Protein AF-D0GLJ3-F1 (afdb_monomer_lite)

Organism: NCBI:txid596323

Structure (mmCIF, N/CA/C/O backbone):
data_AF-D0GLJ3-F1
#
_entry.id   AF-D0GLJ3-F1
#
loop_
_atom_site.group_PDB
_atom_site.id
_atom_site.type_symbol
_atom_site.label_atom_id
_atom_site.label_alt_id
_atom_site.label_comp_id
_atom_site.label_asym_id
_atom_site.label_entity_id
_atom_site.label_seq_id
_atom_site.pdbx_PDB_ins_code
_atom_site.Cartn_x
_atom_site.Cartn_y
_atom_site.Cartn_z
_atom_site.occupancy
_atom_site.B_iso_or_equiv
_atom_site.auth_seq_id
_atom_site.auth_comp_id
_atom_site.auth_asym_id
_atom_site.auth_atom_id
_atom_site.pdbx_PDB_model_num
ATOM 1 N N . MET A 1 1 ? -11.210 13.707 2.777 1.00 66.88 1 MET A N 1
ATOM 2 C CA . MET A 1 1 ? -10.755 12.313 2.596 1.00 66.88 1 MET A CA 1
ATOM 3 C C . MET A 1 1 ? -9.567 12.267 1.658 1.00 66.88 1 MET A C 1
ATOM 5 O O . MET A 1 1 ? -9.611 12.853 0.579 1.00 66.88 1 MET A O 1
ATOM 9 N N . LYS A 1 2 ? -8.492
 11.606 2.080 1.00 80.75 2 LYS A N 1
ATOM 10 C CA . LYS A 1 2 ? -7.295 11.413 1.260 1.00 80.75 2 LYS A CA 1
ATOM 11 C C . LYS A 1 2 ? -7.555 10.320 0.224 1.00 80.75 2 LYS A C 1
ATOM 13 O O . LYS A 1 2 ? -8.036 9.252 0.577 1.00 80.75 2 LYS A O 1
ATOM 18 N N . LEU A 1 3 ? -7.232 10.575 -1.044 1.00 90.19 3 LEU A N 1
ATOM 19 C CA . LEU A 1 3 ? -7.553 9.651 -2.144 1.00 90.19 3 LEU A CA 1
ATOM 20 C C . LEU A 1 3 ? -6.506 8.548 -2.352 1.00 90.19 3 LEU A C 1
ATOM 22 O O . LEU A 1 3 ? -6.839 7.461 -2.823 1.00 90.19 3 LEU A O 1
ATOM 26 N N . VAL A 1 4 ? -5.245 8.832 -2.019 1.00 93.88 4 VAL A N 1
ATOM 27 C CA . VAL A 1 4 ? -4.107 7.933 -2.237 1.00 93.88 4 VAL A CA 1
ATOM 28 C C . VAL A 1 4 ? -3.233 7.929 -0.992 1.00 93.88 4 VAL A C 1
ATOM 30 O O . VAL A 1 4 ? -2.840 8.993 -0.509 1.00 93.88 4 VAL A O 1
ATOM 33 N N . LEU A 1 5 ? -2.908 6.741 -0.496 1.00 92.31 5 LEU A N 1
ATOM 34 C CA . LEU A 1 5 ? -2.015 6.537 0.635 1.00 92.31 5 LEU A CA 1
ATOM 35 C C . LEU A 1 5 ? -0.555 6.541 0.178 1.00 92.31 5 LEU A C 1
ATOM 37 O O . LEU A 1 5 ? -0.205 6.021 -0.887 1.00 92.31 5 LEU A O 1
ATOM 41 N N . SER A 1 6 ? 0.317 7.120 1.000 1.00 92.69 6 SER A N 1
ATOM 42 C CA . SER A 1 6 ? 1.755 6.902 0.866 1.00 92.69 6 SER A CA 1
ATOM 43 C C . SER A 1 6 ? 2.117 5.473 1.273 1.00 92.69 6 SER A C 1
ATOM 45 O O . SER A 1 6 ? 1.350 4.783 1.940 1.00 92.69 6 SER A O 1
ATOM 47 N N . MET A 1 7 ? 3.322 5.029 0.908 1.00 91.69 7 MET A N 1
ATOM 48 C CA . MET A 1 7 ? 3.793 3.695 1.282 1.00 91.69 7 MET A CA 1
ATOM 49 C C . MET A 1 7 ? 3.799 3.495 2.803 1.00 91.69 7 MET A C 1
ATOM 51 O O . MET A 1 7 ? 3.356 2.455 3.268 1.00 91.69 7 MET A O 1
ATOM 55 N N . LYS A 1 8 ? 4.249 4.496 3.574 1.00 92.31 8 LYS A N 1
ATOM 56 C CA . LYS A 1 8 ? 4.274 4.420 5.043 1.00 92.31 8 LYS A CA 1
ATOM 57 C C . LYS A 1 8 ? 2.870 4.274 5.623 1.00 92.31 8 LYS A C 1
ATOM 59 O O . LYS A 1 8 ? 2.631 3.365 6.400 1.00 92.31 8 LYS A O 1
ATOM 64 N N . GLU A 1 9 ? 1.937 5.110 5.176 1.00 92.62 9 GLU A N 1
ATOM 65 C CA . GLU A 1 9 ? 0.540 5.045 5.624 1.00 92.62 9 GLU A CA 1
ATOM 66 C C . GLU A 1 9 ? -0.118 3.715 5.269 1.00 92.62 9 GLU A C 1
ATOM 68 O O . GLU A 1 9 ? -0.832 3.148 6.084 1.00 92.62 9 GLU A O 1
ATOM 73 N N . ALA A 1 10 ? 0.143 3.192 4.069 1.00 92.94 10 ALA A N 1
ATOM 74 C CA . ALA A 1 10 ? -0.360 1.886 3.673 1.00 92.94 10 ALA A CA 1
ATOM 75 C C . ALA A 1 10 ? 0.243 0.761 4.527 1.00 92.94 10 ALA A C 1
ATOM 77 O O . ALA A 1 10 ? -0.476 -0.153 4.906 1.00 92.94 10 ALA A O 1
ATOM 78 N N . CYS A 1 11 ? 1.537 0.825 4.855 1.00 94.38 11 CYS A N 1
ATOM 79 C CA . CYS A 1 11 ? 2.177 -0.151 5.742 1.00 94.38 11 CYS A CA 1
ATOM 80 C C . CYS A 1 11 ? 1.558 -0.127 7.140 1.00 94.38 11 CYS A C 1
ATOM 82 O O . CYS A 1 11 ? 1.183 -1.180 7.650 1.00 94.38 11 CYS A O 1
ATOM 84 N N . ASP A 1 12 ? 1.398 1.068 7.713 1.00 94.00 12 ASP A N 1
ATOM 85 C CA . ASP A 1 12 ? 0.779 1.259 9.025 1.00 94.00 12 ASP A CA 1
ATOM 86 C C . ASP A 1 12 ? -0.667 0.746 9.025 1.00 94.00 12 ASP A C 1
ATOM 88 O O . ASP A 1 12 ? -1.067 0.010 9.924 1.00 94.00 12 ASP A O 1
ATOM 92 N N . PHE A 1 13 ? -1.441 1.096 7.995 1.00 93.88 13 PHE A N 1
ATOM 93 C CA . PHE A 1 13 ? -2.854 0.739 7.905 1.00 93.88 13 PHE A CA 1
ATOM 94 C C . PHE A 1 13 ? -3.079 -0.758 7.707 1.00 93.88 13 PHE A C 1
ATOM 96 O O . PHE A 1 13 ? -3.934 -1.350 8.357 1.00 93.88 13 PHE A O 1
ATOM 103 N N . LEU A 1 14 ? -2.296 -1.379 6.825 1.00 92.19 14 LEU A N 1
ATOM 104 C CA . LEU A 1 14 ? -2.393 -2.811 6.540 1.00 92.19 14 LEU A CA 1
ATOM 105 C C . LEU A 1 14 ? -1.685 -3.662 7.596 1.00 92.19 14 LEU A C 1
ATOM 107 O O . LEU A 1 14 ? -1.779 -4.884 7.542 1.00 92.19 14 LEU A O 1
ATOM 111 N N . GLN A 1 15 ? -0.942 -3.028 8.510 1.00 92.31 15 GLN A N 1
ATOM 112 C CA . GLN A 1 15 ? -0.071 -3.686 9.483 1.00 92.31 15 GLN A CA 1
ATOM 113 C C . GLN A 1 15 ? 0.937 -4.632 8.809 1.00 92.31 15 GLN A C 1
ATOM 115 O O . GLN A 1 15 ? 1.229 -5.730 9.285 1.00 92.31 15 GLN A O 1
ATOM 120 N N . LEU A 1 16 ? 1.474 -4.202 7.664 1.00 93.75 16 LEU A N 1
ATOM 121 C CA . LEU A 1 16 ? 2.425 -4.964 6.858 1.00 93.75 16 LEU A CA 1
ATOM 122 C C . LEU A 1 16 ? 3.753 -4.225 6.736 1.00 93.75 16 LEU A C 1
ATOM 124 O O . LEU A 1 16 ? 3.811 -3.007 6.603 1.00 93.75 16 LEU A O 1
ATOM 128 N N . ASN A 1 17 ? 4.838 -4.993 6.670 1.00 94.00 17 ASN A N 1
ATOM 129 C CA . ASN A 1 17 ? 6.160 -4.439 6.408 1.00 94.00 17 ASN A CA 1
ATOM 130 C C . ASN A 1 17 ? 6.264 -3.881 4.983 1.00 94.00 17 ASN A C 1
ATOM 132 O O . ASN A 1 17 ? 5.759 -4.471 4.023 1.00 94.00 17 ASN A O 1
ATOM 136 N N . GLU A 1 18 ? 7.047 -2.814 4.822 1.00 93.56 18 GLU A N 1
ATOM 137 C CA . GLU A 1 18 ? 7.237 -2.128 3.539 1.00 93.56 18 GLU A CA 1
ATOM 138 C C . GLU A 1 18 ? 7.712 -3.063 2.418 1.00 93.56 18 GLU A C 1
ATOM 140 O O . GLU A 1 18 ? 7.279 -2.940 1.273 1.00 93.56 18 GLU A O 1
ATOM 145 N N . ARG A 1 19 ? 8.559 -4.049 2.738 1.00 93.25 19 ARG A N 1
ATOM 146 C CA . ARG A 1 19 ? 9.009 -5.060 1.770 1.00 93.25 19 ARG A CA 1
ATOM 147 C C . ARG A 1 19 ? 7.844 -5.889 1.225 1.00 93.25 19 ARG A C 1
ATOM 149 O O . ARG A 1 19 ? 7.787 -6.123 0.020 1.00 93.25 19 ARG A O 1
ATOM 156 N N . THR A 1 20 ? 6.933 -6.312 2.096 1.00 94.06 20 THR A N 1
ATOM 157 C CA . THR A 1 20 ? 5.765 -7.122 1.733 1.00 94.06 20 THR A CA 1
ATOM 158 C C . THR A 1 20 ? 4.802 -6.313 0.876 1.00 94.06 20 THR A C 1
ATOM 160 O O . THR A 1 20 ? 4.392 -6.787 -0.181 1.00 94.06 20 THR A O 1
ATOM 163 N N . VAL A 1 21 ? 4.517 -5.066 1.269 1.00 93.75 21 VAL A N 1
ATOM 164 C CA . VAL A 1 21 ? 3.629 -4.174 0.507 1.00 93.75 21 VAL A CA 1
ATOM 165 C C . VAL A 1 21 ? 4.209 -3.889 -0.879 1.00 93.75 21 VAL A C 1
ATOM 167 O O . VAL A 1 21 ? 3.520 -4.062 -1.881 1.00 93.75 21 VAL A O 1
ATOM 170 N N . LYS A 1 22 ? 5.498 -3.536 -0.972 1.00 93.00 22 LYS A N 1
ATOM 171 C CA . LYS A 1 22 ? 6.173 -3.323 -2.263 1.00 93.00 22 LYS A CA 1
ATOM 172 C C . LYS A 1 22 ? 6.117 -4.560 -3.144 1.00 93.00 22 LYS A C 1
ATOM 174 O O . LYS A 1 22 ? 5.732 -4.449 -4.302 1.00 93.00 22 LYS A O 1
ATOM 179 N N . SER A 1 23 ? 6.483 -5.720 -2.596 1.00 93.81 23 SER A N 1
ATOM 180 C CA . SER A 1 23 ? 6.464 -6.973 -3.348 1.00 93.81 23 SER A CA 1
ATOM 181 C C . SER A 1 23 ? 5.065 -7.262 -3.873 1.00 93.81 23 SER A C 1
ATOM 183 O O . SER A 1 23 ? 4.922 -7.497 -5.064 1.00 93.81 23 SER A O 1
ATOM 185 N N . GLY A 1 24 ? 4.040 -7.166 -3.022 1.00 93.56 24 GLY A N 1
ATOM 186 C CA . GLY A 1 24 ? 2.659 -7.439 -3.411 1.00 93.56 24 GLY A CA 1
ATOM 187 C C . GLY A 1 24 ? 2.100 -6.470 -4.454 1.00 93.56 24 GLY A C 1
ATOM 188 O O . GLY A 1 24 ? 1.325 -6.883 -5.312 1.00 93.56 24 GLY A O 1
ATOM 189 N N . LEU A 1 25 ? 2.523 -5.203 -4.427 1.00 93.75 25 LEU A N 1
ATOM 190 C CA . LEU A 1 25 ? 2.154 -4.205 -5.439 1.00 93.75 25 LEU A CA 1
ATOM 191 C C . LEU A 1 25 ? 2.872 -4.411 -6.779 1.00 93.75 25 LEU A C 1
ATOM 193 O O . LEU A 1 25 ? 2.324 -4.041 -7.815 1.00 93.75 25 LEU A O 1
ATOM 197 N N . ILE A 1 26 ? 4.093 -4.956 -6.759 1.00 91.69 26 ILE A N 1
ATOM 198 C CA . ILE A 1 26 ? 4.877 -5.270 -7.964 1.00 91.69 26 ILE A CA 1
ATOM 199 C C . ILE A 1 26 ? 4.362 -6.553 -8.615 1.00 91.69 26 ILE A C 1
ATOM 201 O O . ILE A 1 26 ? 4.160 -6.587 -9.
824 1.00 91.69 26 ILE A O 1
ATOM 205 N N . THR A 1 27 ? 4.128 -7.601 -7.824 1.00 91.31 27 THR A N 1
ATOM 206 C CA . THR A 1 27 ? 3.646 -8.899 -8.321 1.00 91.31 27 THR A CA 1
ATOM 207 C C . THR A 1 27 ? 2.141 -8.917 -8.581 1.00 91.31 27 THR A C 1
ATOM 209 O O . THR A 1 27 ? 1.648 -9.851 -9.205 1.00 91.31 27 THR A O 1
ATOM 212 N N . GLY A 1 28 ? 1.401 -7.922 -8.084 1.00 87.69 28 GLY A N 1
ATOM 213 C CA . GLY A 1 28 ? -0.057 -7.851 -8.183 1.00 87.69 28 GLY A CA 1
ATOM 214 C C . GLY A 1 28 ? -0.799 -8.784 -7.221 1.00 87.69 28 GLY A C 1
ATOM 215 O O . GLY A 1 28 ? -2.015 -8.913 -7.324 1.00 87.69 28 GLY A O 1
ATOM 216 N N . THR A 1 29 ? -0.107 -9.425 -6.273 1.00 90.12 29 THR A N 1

---

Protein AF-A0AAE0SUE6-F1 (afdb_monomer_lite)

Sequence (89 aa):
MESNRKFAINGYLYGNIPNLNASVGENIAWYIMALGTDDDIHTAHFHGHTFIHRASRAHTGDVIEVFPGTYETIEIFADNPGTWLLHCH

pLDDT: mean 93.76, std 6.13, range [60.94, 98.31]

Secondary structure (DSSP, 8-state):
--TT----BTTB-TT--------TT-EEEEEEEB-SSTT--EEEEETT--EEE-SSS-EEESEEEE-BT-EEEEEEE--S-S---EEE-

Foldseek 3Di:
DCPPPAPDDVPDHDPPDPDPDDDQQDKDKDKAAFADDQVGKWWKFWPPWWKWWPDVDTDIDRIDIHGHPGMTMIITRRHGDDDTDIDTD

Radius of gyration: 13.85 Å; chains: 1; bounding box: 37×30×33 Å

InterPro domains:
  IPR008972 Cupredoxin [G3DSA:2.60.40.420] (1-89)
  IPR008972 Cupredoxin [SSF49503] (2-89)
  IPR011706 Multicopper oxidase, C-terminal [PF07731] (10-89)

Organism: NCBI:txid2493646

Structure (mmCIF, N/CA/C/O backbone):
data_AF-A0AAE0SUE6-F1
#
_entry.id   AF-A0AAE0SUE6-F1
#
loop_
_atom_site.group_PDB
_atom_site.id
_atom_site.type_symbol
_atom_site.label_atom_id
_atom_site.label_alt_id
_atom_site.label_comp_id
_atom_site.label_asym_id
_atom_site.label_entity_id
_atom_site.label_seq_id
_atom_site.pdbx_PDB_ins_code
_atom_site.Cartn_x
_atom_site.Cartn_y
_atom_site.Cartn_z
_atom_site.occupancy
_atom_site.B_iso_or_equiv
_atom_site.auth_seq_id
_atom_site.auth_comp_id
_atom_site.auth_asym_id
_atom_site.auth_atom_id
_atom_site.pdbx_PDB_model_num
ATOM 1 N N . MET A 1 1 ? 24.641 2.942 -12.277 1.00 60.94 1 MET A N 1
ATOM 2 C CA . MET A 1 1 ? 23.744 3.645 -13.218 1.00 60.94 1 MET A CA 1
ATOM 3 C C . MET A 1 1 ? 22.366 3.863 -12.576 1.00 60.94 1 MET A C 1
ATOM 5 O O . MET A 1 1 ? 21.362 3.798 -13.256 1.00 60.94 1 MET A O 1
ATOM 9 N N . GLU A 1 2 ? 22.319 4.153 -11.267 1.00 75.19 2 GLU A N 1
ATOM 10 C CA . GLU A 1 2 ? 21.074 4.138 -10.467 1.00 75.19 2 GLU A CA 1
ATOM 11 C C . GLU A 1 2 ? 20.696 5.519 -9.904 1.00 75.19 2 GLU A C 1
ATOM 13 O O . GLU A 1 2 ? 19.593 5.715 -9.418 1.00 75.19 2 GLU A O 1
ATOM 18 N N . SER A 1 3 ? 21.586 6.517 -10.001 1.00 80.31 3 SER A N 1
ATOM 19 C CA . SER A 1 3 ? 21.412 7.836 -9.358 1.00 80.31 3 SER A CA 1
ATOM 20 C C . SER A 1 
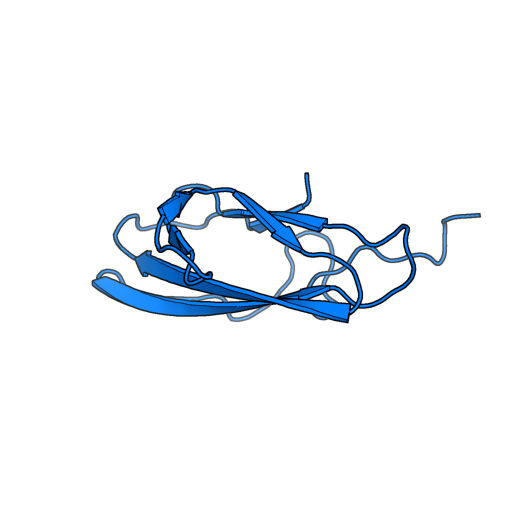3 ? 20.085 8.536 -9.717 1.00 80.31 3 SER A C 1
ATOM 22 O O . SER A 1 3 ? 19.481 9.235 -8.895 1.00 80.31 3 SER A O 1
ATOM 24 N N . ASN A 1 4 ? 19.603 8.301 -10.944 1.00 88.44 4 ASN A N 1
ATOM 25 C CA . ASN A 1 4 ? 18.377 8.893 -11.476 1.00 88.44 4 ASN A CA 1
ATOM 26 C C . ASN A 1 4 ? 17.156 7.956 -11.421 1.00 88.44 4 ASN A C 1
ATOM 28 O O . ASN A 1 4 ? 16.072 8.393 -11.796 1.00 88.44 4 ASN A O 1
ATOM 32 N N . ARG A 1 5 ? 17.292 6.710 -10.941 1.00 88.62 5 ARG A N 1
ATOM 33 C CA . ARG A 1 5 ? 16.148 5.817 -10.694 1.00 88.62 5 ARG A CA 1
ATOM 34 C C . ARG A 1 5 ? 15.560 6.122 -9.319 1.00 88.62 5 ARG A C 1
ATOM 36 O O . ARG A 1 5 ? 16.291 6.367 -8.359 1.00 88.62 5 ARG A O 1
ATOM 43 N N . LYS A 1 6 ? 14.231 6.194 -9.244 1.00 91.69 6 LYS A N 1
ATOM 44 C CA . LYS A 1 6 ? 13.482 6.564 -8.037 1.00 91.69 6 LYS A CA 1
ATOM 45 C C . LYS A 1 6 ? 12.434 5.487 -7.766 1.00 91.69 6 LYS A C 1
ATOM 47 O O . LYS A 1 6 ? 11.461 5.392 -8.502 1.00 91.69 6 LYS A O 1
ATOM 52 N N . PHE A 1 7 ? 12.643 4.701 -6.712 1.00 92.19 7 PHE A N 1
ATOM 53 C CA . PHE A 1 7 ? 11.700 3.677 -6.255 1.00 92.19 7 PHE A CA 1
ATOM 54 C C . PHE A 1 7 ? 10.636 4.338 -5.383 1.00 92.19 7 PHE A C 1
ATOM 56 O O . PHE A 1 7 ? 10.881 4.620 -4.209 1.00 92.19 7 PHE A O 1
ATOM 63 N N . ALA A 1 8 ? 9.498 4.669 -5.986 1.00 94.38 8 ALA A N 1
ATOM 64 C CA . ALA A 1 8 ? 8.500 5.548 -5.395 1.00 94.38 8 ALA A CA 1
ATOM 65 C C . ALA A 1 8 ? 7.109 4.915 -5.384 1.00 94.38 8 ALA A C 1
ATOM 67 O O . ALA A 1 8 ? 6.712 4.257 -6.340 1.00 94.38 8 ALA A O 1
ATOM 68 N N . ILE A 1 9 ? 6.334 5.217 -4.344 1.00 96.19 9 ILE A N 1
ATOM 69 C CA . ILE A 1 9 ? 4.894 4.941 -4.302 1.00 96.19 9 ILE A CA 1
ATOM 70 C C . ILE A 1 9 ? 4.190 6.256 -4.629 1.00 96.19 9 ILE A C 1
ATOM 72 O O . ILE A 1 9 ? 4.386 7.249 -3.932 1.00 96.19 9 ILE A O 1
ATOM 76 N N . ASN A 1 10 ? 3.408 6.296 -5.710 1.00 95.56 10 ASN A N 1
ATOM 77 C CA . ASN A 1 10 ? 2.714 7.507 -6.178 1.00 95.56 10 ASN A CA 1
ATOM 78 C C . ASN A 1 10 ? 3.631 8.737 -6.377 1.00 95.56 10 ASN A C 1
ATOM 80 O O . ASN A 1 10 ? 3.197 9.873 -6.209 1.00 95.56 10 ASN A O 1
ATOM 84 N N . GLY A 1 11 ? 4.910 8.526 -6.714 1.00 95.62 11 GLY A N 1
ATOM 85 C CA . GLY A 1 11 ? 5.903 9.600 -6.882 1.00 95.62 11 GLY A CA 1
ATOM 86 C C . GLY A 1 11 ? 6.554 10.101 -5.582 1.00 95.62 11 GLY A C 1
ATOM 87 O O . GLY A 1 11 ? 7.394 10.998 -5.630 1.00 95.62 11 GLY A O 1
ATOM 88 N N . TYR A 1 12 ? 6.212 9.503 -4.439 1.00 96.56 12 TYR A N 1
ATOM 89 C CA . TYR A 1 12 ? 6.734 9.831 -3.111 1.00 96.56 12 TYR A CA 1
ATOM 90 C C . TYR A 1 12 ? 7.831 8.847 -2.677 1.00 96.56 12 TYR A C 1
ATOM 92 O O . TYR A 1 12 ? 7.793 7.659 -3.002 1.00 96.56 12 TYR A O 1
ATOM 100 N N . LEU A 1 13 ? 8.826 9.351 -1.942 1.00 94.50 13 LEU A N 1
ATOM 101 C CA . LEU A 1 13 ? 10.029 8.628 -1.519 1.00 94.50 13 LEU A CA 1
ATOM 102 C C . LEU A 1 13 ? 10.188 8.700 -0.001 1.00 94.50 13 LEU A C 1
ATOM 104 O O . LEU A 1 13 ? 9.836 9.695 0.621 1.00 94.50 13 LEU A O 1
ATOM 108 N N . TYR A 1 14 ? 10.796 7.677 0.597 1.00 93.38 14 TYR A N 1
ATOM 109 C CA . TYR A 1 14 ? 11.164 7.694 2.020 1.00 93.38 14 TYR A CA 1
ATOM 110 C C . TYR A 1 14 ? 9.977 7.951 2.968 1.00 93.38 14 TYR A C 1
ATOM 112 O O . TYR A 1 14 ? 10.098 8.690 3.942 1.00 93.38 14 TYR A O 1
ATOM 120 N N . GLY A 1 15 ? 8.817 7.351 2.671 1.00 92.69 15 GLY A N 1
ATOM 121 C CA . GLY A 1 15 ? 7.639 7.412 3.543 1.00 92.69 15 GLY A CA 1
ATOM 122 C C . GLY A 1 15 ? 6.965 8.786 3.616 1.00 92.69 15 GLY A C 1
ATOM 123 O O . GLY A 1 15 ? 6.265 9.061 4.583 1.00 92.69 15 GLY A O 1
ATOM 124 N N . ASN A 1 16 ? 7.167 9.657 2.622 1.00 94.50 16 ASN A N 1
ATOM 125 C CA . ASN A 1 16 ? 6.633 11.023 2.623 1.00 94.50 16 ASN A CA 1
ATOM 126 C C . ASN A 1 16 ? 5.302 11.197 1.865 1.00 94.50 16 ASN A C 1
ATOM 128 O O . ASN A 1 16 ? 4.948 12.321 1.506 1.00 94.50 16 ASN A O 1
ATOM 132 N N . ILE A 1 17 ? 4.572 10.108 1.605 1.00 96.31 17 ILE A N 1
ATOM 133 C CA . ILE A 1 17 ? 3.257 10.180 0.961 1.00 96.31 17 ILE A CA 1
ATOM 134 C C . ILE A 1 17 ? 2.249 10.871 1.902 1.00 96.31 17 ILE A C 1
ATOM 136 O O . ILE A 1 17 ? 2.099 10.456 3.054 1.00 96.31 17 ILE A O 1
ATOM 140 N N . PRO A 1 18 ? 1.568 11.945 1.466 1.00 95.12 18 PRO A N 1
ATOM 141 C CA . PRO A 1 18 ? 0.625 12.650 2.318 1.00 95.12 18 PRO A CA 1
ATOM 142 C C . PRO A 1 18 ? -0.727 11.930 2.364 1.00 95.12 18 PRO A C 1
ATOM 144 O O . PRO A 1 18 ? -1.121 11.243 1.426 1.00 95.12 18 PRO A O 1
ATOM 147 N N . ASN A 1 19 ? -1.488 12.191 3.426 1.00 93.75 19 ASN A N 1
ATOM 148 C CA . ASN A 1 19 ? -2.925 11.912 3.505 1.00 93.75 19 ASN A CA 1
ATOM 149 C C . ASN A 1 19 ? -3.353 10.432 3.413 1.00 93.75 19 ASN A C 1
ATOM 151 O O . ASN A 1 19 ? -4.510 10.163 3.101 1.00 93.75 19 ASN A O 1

WHAT THE EXERCISE ASKS. The job here is to find each line above with the word "NCBI" and copy it.

SOLUTION TO THE PROBLEM.
Organism: NCBI:txid596323
Organism: NCBI:txid2493646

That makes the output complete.